## What the task asks
Instruction for the listing below: copy exactly, and only, the lines from the one holding "ATOM 47 C C" through its last line, omitting any picture.

## Records for the exercise
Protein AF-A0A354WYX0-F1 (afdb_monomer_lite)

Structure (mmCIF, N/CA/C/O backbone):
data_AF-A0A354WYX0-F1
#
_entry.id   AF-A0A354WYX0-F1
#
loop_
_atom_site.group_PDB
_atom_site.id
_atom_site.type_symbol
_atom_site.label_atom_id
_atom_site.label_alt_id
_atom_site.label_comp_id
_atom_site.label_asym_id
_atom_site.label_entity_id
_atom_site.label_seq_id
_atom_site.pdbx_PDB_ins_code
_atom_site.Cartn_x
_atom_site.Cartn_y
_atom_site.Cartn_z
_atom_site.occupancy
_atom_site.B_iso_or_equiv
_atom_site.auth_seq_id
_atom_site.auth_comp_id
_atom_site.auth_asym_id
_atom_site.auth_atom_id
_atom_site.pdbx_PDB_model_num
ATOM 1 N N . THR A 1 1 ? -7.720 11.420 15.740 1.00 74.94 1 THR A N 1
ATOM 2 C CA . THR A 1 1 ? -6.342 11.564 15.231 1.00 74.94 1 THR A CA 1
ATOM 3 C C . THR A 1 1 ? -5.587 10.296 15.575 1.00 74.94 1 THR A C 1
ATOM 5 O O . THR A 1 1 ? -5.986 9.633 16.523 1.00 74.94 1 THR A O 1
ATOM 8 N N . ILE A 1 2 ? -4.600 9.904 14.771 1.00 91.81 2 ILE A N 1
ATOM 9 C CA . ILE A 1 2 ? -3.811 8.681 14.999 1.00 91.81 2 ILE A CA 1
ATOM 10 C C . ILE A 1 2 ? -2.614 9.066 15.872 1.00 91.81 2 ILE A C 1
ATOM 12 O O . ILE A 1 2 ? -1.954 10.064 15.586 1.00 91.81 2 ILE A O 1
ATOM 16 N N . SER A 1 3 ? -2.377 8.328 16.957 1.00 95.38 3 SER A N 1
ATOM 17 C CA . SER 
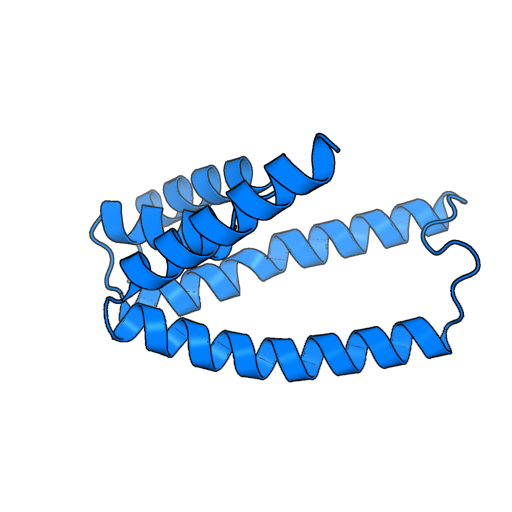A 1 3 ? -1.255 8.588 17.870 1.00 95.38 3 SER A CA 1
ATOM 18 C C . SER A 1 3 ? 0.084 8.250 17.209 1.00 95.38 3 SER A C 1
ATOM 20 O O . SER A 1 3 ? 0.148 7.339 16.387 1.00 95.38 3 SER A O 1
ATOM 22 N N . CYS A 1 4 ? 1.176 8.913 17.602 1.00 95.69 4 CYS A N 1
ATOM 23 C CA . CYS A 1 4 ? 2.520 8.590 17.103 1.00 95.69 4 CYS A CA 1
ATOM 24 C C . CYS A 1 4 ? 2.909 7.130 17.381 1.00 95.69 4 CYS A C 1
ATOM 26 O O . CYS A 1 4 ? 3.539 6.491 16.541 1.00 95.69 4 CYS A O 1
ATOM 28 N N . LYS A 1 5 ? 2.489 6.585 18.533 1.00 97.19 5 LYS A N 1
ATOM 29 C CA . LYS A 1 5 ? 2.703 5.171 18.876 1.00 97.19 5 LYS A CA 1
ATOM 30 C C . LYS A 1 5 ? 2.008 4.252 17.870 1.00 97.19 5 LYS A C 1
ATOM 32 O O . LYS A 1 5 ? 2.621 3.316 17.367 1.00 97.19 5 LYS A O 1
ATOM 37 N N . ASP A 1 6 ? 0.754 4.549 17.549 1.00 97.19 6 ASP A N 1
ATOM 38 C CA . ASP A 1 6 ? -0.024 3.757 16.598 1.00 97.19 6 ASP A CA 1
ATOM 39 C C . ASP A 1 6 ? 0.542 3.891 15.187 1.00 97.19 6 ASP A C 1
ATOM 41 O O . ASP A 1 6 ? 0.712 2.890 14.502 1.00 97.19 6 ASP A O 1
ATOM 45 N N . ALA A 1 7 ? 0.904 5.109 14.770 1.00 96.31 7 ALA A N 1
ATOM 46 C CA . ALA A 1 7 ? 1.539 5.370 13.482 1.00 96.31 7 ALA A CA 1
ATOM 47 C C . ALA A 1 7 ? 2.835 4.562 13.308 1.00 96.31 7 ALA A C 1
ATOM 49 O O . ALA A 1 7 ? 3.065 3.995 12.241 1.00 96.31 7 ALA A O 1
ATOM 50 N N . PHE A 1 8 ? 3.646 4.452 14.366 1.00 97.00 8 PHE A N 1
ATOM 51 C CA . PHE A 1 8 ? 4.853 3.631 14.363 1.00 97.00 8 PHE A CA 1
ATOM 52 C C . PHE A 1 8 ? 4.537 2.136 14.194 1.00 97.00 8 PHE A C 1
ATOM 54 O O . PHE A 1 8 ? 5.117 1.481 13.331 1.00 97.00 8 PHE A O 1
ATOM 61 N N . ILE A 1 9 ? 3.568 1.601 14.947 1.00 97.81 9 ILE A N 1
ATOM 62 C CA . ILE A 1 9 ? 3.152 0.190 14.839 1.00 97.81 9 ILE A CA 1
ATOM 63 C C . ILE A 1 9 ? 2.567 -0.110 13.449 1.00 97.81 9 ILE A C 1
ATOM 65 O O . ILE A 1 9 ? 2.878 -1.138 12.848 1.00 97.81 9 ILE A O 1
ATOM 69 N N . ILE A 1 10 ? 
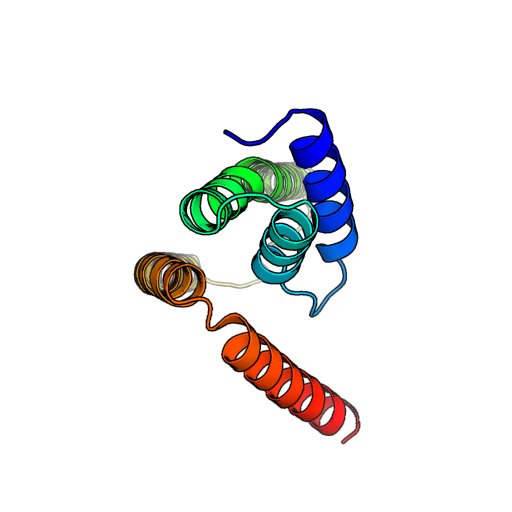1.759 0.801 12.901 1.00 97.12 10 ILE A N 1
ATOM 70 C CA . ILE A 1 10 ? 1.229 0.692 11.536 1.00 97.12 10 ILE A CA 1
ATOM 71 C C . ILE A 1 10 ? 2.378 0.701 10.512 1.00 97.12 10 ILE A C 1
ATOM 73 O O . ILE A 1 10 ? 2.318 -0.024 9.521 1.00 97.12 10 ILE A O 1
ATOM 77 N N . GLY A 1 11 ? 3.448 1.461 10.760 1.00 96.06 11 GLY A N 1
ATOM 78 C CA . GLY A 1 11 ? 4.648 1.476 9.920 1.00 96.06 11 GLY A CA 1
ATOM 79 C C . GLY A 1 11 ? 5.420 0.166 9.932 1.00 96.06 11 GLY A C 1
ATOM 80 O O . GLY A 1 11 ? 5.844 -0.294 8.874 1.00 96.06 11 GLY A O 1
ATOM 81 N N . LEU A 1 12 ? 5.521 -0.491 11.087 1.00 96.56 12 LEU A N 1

## Task result
ATOM 47 C C . ALA A 1 7 ? 2.835 4.562 13.308 1.00 96.31 7 ALA A C 1
ATOM 49 O O . ALA A 1 7 ? 3.065 3.995 12.241 1.00 96.31 7 ALA A O 1
ATOM 50 N N . PHE A 1 8 ? 3.646 4.452 14.366 1.00 97.00 8 PHE A N 1
ATOM 51 C CA . PHE A 1 8 ? 4.853 3.631 14.363 1.00 97.00 8 PHE A CA 1
ATOM 52 C C . PHE A 1 8 ? 4.537 2.136 14.194 1.00 97.00 8 PHE A C 1
ATOM 54 O O . PHE A 1 8 ? 5.117 1.481 13.331 1.00 97.00 8 PHE A O 1
ATOM 61 N N . ILE A 1 9 ? 3.568 1.601 14.947 1.00 97.81 9 ILE A N 1
ATOM 62 C CA . ILE A 1 9 ? 3.152 0.190 14.839 1.00 97.81 9 ILE A CA 1
ATOM 63 C C . ILE A 1 9 ? 2.567 -0.110 13.449 1.00 97.81 9 ILE A C 1
ATOM 65 O O . ILE A 1 9 ? 2.878 -1.138 12.848 1.00 97.81 9 ILE A O 1
ATOM 69 N N . ILE A 1 10 ? 
1.759 0.801 12.901 1.00 97.12 10 ILE A N 1
ATOM 70 C CA . ILE A 1 10 ? 1.229 0.692 11.536 1.00 97.12 10 ILE A CA 1
ATOM 71 C C . ILE A 1 10 ? 2.378 0.701 10.512 1.00 97.12 10 ILE A C 1
ATOM 73 O O . ILE A 1 10 ? 2.318 -0.024 9.521 1.00 97.12 10 ILE A O 1
ATOM 77 N N . GLY A 1 11 ? 3.448 1.461 10.760 1.00 96.06 11 GLY A N 1
ATOM 78 C CA . GLY A 1 11 ? 4.648 1.476 9.920 1.00 96.06 11 GLY A CA 1
ATOM 79 C C . GLY A 1 11 ? 5.420 0.166 9.932 1.00 96.06 11 GLY A C 1
ATOM 80 O O . GLY A 1 11 ? 5.844 -0.294 8.874 1.00 96.06 11 GLY A O 1
ATOM 81 N N . LEU A 1 12 ? 5.521 -0.491 11.087 1.00 96.56 12 LEU A N 1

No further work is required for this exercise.